* Task item *
Emit an exact copy of the lines running from the start of the records to the line containing "ATOM 31 C C", both included.

(Stored records)
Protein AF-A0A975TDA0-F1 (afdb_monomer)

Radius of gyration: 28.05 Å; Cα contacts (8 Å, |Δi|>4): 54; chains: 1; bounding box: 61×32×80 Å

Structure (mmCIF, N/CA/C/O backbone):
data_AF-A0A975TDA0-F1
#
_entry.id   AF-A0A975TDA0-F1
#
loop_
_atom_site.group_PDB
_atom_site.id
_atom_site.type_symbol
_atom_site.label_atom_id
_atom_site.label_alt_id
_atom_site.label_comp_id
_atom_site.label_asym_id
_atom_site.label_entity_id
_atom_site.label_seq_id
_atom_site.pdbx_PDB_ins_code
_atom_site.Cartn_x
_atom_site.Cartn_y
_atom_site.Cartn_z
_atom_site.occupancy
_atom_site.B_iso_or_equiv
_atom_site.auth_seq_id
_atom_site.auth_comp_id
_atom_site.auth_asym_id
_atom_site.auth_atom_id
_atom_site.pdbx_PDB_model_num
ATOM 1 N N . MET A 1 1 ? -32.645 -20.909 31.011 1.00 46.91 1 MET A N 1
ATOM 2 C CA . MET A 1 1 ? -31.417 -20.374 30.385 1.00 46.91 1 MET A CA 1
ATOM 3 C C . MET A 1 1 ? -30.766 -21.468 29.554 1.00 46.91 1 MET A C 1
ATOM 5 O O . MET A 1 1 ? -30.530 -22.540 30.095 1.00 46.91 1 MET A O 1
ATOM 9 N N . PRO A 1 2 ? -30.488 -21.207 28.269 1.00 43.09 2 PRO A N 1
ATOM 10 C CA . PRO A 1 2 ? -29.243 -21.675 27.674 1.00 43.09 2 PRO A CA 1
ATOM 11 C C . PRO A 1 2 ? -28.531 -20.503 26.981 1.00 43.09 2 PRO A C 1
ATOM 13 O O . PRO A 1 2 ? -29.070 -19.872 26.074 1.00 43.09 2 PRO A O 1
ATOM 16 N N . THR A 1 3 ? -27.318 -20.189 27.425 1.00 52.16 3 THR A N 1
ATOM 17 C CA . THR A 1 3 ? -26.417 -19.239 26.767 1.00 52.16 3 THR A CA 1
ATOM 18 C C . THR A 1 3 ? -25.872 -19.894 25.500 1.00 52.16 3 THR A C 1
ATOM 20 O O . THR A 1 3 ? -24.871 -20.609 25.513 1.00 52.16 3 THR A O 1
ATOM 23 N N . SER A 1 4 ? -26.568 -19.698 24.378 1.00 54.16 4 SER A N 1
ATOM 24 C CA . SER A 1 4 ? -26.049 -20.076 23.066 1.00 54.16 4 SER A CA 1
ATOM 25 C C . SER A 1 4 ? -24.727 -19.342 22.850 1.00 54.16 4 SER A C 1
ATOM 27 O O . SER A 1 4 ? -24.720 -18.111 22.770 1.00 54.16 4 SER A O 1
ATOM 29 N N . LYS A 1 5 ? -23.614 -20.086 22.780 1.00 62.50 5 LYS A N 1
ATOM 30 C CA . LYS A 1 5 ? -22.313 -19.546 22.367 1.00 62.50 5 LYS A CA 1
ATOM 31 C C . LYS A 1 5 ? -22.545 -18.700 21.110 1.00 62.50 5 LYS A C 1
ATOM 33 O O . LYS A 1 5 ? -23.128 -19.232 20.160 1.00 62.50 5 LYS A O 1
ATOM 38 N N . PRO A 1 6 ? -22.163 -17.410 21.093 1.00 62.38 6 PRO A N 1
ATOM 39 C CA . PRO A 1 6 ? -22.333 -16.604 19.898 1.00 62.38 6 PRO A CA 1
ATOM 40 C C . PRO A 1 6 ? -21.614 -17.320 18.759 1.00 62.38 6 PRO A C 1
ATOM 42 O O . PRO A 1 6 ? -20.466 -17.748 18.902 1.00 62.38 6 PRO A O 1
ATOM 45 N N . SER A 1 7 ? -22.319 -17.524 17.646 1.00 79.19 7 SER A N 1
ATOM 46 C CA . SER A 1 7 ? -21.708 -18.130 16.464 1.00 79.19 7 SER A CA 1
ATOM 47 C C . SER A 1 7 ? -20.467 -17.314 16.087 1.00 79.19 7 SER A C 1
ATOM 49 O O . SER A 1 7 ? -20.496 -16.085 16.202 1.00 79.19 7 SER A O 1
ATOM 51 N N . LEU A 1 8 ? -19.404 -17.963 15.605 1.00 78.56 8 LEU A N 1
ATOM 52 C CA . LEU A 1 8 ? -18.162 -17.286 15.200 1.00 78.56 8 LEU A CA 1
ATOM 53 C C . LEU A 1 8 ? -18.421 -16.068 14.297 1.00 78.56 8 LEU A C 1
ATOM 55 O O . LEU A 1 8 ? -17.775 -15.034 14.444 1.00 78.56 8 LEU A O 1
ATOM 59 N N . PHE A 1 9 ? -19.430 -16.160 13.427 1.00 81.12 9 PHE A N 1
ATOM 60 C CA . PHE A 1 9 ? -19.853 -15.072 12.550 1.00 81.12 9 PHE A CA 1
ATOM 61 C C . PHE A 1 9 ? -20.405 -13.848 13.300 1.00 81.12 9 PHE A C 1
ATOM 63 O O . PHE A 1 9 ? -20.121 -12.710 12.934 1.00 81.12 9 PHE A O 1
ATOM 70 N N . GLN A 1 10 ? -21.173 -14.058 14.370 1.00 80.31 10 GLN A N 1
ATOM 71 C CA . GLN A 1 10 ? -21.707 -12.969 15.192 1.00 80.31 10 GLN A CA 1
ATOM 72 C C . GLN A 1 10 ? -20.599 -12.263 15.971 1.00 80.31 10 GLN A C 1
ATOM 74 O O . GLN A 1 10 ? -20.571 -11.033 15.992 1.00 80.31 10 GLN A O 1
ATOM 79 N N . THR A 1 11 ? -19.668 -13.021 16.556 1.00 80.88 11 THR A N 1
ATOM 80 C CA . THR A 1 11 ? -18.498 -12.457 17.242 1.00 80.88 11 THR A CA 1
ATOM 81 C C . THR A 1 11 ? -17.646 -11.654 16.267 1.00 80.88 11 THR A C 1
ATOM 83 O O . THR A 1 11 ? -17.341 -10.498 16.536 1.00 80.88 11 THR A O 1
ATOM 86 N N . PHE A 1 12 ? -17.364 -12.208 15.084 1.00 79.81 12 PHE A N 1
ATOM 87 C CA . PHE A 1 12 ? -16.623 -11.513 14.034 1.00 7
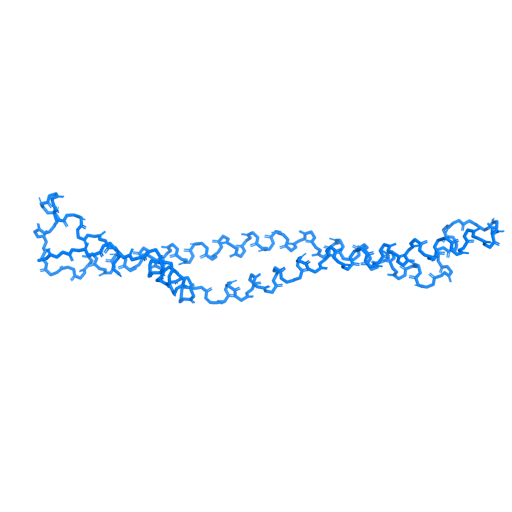9.81 12 PHE A CA 1
ATOM 88 C C . PHE A 1 12 ? -17.304 -10.209 13.600 1.00 79.81 12 PHE A C 1
ATOM 90 O O . PHE A 1 12 ? -16.664 -9.161 13.558 1.00 79.81 12 PHE A O 1
ATOM 97 N N . ARG A 1 13 ? -18.617 -10.241 13.332 1.00 82.50 13 ARG A N 1
ATOM 98 C CA . ARG A 1 13 ? -19.382 -9.046 12.950 1.00 82.50 13 ARG A CA 1
ATOM 99 C C . ARG A 1 13 ? -19.346 -7.973 14.039 1.00 82.50 13 ARG A C 1
ATOM 101 O O . ARG A 1 13 ? -19.221 -6.795 13.714 1.00 82.50 13 ARG A O 1
ATOM 108 N N . ARG A 1 14 ? -19.451 -8.362 15.313 1.00 78.81 14 ARG A N 1
ATOM 109 C CA . ARG A 1 14 ? -19.350 -7.430 16.448 1.00 78.81 14 ARG A CA 1
ATOM 110 C C . ARG A 1 14 ? -17.955 -6.823 16.549 1.00 78.81 14 ARG A C 1
ATOM 112 O O . ARG A 1 14 ? -17.845 -5.607 16.648 1.00 78.81 14 ARG A O 1
ATOM 119 N N . SER A 1 15 ? -16.904 -7.635 16.439 1.00 79.69 15 SER A N 1
ATOM 120 C CA . SER A 1 15 ? -15.521 -7.148 16.415 1.00 79.69 15 SER A CA 1
ATOM 121 C C . SER A 1 15 ? -15.282 -6.172 15.261 1.00 79.69 15 SER A C 1
ATOM 123 O O . SER A 1 15 ? -14.703 -5.112 15.472 1.00 79.69 15 SER A O 1
ATOM 125 N N . LEU A 1 16 ? -15.788 -6.478 14.064 1.00 80.69 16 LEU A N 1
ATOM 126 C CA . LEU A 1 16 ? -15.677 -5.599 12.901 1.00 80.69 16 LEU A CA 1
ATOM 127 C C . LEU A 1 16 ? -16.370 -4.249 13.142 1.00 80.69 16 LEU A C 1
ATOM 129 O O . LEU A 1 16 ? -15.796 -3.200 12.861 1.00 80.69 16 LEU A O 1
ATOM 133 N N . LEU A 1 17 ? -17.588 -4.268 13.691 1.00 83.38 17 LEU A N 1
ATOM 134 C CA . LEU A 1 17 ? -18.338 -3.050 14.003 1.00 83.38 17 LEU A CA 1
ATOM 135 C C . LEU A 1 17 ? 
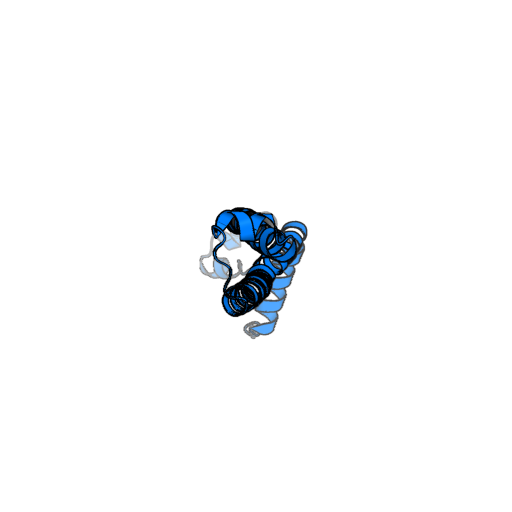-17.626 -2.181 15.042 1.00 83.38 17 LEU A C 1
ATOM 137 O O . LEU A 1 17 ? -17.579 -0.966 14.863 1.00 83.38 17 LEU A O 1
ATOM 141 N N . LEU A 1 18 ? -17.040 -2.789 16.078 1.00 79.50 18 LEU A N 1
ATOM 142 C CA . LEU A 1 18 ? -16.267 -2.063 17.088 1.00 79.50 18 LEU A CA 1
ATOM 143 C C . LEU A 1 18 ? -15.070 -1.341 16.465 1.00 79.50 18 LEU A C 1
ATOM 145 O O . LEU A 1 18 ? -14.878 -0.161 16.734 1.00 79.50 18 LEU A O 1
ATOM 149 N N . VAL A 1 19 ? -14.320 -2.009 15.582 1.00 80.44 19 VAL A N 1
ATOM 150 C CA . VAL A 1 19 ? -13.167 -1.402 14.895 1.00 80.44 19 VAL A CA 1
ATOM 151 C C . VAL A 1 19 ? -13.606 -0.266 13.963 1.00 80.44 19 VAL A C 1
ATOM 153 O O . VAL A 1 19 ? -12.994 0.804 13.959 1.00 80.44 19 VAL A O 1
ATOM 156 N N . ILE A 1 20 ? -14.692 -0.466 13.205 1.00 81.12 20 ILE A N 1
ATOM 157 C CA . ILE A 1 20 ? -15.251 0.557 12.305 1.00 81.12 20 ILE A CA 1
ATOM 158 C C . ILE A 1 20 ? -15.699 1.797 13.090 1.00 81.12 20 ILE A C 1
ATOM 160 O O . ILE A 1 20 ? -15.465 2.918 12.638 1.00 81.12 20 ILE A O 1
ATOM 164 N N . GLN A 1 21 ? -16.326 1.613 14.255 1.00 79.00 21 GLN A N 1
ATOM 165 C CA . GLN A 1 21 ? -16.778 2.719 15.101 1.00 79.00 21 GLN A CA 1
ATOM 166 C C . GLN A 1 21 ? -15.621 3.433 15.805 1.00 79.00 21 GLN A C 1
ATOM 168 O O . GLN A 1 21 ? -15.639 4.658 15.897 1.00 79.00 21 GLN A O 1
ATOM 173 N N . SER A 1 22 ? -14.607 2.702 16.273 1.00 76.12 22 SER A N 1
ATOM 174 C CA . SER A 1 22 ? -13.511 3.288 17.049 1.00 76.12 22 SER A CA 1
ATOM 175 C C . SER A 1 22 ? -12.504 4.077 16.208 1.00 76.12 22 SER A C 1
ATOM 177 O O . SER A 1 22 ? -11.856 4.981 16.731 1.00 76.12 22 SER A O 1
ATOM 179 N N . ALA A 1 23 ? -12.316 3.714 14.933 1.00 77.00 23 ALA A N 1
ATOM 180 C CA . ALA A 1 23 ? -11.178 4.194 14.144 1.00 77.00 23 ALA A CA 1
ATOM 181 C C . ALA A 1 23 ? -11.440 4.172 12.623 1.00 77.00 23 ALA A C 1
ATOM 183 O O . ALA A 1 23 ? -10.718 3.557 11.833 1.00 77.00 23 ALA A O 1
ATOM 184 N N . SER A 1 24 ? -12.516 4.843 12.203 1.00 79.31 24 SER A N 1
ATOM 185 C CA . SER A 1 24 ? -12.916 4.913 10.789 1.00 79.31 24 SER A CA 1
ATOM 186 C C . SER A 1 24 ? -11.900 5.642 9.895 1.00 79.31 24 SER A C 1
ATOM 188 O O . SER A 1 24 ? -11.745 5.283 8.726 1.00 79.31 24 SER A O 1
ATOM 190 N N . THR A 1 25 ? -11.188 6.636 10.428 1.00 83.19 25 THR A N 1
ATOM 191 C CA . THR A 1 25 ? -10.192 7.420 9.684 1.00 83.19 25 THR A CA 1
ATOM 192 C C . THR A 1 25 ? -8.935 6.598 9.417 1.00 83.19 25 THR A C 1
ATOM 194 O O . THR A 1 25 ? -8.459 6.544 8.287 1.00 83.19 25 THR A O 1
ATOM 197 N N . GLU A 1 26 ? -8.434 5.893 10.428 1.00 86.62 26 GLU A N 1
ATOM 198 C CA . GLU A 1 26 ? -7.247 5.042 10.354 1.00 86.62 26 GLU A CA 1
ATOM 199 C C . GLU A 1 26 ? -7.483 3.864 9.407 1.00 86.62 26 GLU A C 1
ATOM 201 O O . GLU A 1 26 ? -6.625 3.561 8.580 1.00 86.62 26 GLU A O 1
ATOM 206 N N . LEU A 1 27 ? -8.676 3.258 9.451 1.00 87.62 27 LEU A N 1
ATOM 207 C CA . LEU A 1 27 ? -9.083 2.222 8.499 1.00 87.62 27 LEU A CA 1
ATOM 208 C C . LEU A 1 27 ? -9.043 2.718 7.051 1.00 87.62 27 LEU A C 1
ATOM 210 O O . LEU A 1 27 ? -8.502 2.034 6.185 1.00 87.62 27 LEU A O 1
ATOM 214 N N . ARG A 1 28 ? -9.589 3.910 6.773 1.00 88.00 28 ARG A N 1
ATOM 215 C CA . ARG A 1 28 ? -9.548 4.497 5.423 1.00 88.00 28 ARG A CA 1
ATOM 216 C C . ARG A 1 28 ? -8.111 4.724 4.969 1.00 88.00 28 ARG A C 1
ATOM 218 O O . ARG A 1 28 ? -7.765 4.342 3.855 1.00 88.00 28 ARG A O 1
ATOM 225 N N . THR A 1 29 ? -7.270 5.285 5.834 1.00 89.44 29 THR A N 1
ATOM 226 C CA . THR A 1 29 ? -5.851 5.506 5.539 1.00 89.44 29 THR A CA 1
ATOM 227 C C . THR A 1 29 ? -5.126 4.192 5.251 1.00 89.44 29 THR A C 1
ATOM 229 O O . THR A 1 29 ? -4.406 4.110 4.260 1.00 89.44 29 THR A O 1
ATOM 232 N N . LEU A 1 30 ? -5.360 3.137 6.040 1.00 90.75 30 LEU A N 1
ATOM 233 C CA . LEU A 1 30 ? -4.779 1.815 5.788 1.00 90.75 30 LEU A CA 1
ATOM 234 C C . LEU A 1 30 ? -5.238 1.218 4.459 1.00 90.75 30 LEU A C 1
ATOM 236 O O . LEU A 1 30 ? -4.415 0.636 3.759 1.00 90.75 30 LEU A O 1
ATOM 240 N N . ILE A 1 31 ? -6.508 1.383 4.077 1.00 90.62 31 ILE A N 1
ATOM 241 C CA . ILE A 1 31 ? -7.006 0.920 2.773 1.00 90.62 31 ILE A CA 1
ATOM 242 C C . ILE A 1 31 ? -6.234 1.603 1.639 1.00 90.62 31 ILE A C 1
ATOM 244 O O . ILE A 1 31 ? -5.744 0.919 0.741 1.00 90.62 31 ILE A O 1
ATOM 248 N N . PHE A 1 32 ? -6.065 2.929 1.695 1.00 90.75 32 PHE A N 1
ATOM 249 C CA . PHE A 1 32 ? -5.296 3.657 0.680 1.00 90.75 32 PHE A CA 1
ATOM 250 C C . PHE A 1 32 ? -3.827 3.231 0.652 1.00 90.75 32 PHE A C 1
ATOM 252 O O . PHE A 1 32 ? -3.300 2.942 -0.420 1.00 90.75 32 PHE A O 1
ATOM 259 N N . LEU A 1 33 ? -3.176 3.135 1.812 1.00 91.06 33 LEU A N 1
ATOM 260 C CA . LEU A 1 33 ? -1.776 2.713 1.893 1.00 91.06 33 LEU A CA 1
ATOM 261 C C . LEU A 1 33 ? -1.577 1.290 1.363 1.00 91.06 33 LEU A C 1
ATOM 263 O O . LEU A 1 33 ? -0.619 1.044 0.637 1.00 91.06 33 LEU A O 1
ATOM 267 N N . THR A 1 34 ? -2.509 0.382 1.659 1.00 90.06 34 THR A N 1
ATOM 268 C CA . THR A 1 34 ? -2.468 -1.013 1.196 1.00 90.06 34 THR A CA 1
ATOM 269 C C . THR A 1 34 ? -2.695 -1.119 -0.311 1.00 90.06 34 THR A C 1
ATOM 271 O O . THR A 1 34 ? -2.073 -1.946 -0.970 1.00 90.06 34 THR A O 1
ATOM 274 N N . LEU A 1 35 ? -3.557 -0.276 -0.886 1.00 90.38 35 LEU A N 1
ATOM 275 C CA . LEU A 1 35 ? -3.740 -0.211 -2.339 1.00 90.38 35 LEU A CA 1
ATOM 276 C C . LEU A 1 35 ? -2.465 0.264 -3.039 1.00 90.38 35 LEU A C 1
ATOM 278 O O . LEU A 1 35 ? -2.038 -0.345 -4.020 1.00 90.38 35 LEU A O 1
ATOM 282 N N . ILE A 1 36 ? -1.834 1.320 -2.520 1.00 88.56 36 ILE A N 1
ATOM 283 C CA . ILE A 1 36 ? -0.596 1.855 -3.092 1.00 88.56 36 ILE A CA 1
ATOM 284 C C . ILE A 1 36 ? 0.523 0.815 -2.972 1.00 88.56 36 ILE A C 1
ATOM 286 O O . ILE A 1 36 ? 1.131 0.462 -3.984 1.00 88.56 36 ILE A O 1
ATOM 290 N N . SER A 1 37 ? 0.750 0.262 -1.777 1.00 87.94 37 SER A N 1
ATOM 291 C CA . SER A 1 37 ? 1.795 -0.743 -1.556 1.00 87.94 37 SER A CA 1
ATOM 292 C C . SER A 1 37 ? 1.544 -2.029 -2.346 1.00 87.94 37 SER A C 1
ATOM 294 O O . SER A 1 37 ? 2.477 -2.572 -2.930 1.00 87.94 37 SER A O 1
ATOM 296 N N . GLY A 1 38 ? 0.290 -2.474 -2.452 1.00 89.12 38 GLY A N 1
ATOM 297 C CA . GLY A 1 38 ? -0.096 -3.649 -3.232 1.00 89.12 38 GLY A CA 1
ATOM 298 C C . GLY A 1 38 ? 0.074 -3.467 -4.743 1.00 89.12 38 GLY A C 1
ATOM 299 O O . GLY A 1 38 ? 0.372 -4.429 -5.446 1.00 89.12 38 GLY A O 1
ATOM 300 N N . SER A 1 39 ? -0.072 -2.239 -5.251 1.00 91.31 39 SER A N 1
ATOM 301 C CA . SER A 1 39 ? 0.137 -1.924 -6.673 1.00 91.31 39 SER A CA 1
ATOM 302 C C . SER A 1 39 ? 1.610 -1.731 -7.056 1.00 91.31 39 SER A C 1
ATOM 304 O O . SER A 1 39 ? 1.970 -1.938 -8.216 1.00 91.31 39 SER A O 1
ATOM 306 N N . SER A 1 40 ? 2.476 -1.389 -6.095 1.00 91.38 40 SER A N 1
ATOM 307 C CA . SER A 1 40 ? 3.894 -1.092 -6.341 1.00 91.38 40 SER A CA 1
ATOM 308 C C . SER A 1 40 ? 4.652 -2.237 -7.045 1.00 91.38 40 SER A C 1
ATOM 310 O O . SER A 1 40 ? 5.285 -1.972 -8.072 1.00 91.38 40 SER A O 1
ATOM 312 N N . PRO A 1 41 ? 4.527 -3.522 -6.639 1.00 92.25 41 PRO A N 1
ATOM 313 C CA . PRO A 1 41 ? 5.168 -4.630 -7.351 1.00 92.25 41 PRO A CA 1
ATOM 314 C C . PRO A 1 41 ? 4.741 -4.744 -8.820 1.00 92.25 41 PRO A C 1
ATOM 316 O O . PRO A 1 41 ? 5.576 -4.999 -9.685 1.00 92.25 41 PRO A O 1
ATOM 319 N N . ALA A 1 42 ? 3.459 -4.517 -9.124 1.00 94.44 42 ALA A N 1
ATOM 320 C CA . ALA A 1 42 ? 2.951 -4.584 -10.494 1.00 94.44 42 ALA A CA 1
ATOM 321 C C . ALA A 1 42 ? 3.527 -3.459 -11.369 1.00 94.44 42 ALA A C 1
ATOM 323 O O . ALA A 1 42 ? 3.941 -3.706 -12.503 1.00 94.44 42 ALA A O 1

* Result *
Protein AF-A0A975TDA0-F1 (afdb_monomer)

Radius of gyration: 28.05 Å; Cα contacts (8 Å, |Δi|>4): 54; chains: 1; bounding box: 61×32×80 Å

Structure (mmCIF, N/CA/C/O backbone):
data_AF-A0A975TDA0-F1
#
_entry.id   AF-A0A975TDA0-F1
#
loop_
_atom_site.group_PDB
_atom_site.id
_atom_site.type_symbol
_atom_site.label_atom_id
_atom_site.label_alt_id
_atom_site.label_comp_id
_atom_site.label_asym_id
_atom_site.label_entity_id
_atom_site.label_seq_id
_atom_site.pdbx_PDB_ins_code
_atom_site.Cartn_x
_atom_site.Cartn_y
_atom_site.Cartn_z
_atom_site.occupancy
_atom_site.B_iso_or_equiv
_atom_site.auth_seq_id
_atom_site.auth_comp_id
_atom_site.auth_asym_id
_atom_site.auth_atom_id
_atom_site.pdbx_PDB_model_num
ATOM 1 N N . MET A 1 1 ? -32.645 -20.909 31.011 1.00 46.91 1 MET A N 1
ATOM 2 C CA . MET A 1 1 ? -31.417 -20.374 30.385 1.00 46.91 1 MET A CA 1
ATOM 3 C C . MET A 1 1 ? -30.766 -21.468 29.554 1.00 46.91 1 MET A C 1
ATOM 5 O O . MET A 1 1 ? -30.530 -22.540 30.095 1.00 46.91 1 MET A O 1
ATOM 9 N N . PRO A 1 2 ? -30.488 -21.207 28.269 1.00 43.09 2 PRO A N 1
ATOM 10 C CA . PRO A 1 2 ? -29.243 -21.675 27.674 1.00 43.09 2 PRO A CA 1
ATOM 11 C C . PRO A 1 2 ? -28.531 -20.503 26.981 1.00 43.09 2 PRO A C 1
ATOM 13 O O . PRO A 1 2 ? -29.070 -19.872 26.074 1.00 43.09 2 PRO A O 1
ATOM 16 N N . THR A 1 3 ? -27.318 -20.189 27.425 1.00 52.16 3 THR A N 1
ATOM 17 C CA . THR A 1 3 ? -26.417 -19.239 26.767 1.00 52.16 3 THR A CA 1
ATOM 18 C C . THR A 1 3 ? -25.872 -19.894 25.500 1.00 52.16 3 THR A C 1
ATOM 20 O O . THR A 1 3 ? -24.871 -20.609 25.513 1.00 52.16 3 THR A O 1
ATOM 23 N N . SER A 1 4 ? -26.568 -19.698 24.378 1.00 54.16 4 SER A N 1
ATOM 24 C CA . SER A 1 4 ? -26.049 -20.076 23.066 1.00 54.16 4 SER A CA 1
ATOM 25 C C . SER A 1 4 ? -24.727 -19.342 22.850 1.00 54.16 4 SER A C 1
ATOM 27 O O . SER A 1 4 ? -24.720 -18.111 22.770 1.00 54.16 4 SER A O 1
ATOM 29 N N . LYS A 1 5 ? -23.614 -20.086 22.780 1.00 62.50 5 LYS A N 1
ATOM 30 C CA . LYS A 1 5 ? -22.313 -19.546 22.367 1.00 62.50 5 LYS A CA 1
ATOM 31 C C . LYS A 1 5 ? -22.545 -18.700 21.110 1.00 62.50 5 LYS A C 1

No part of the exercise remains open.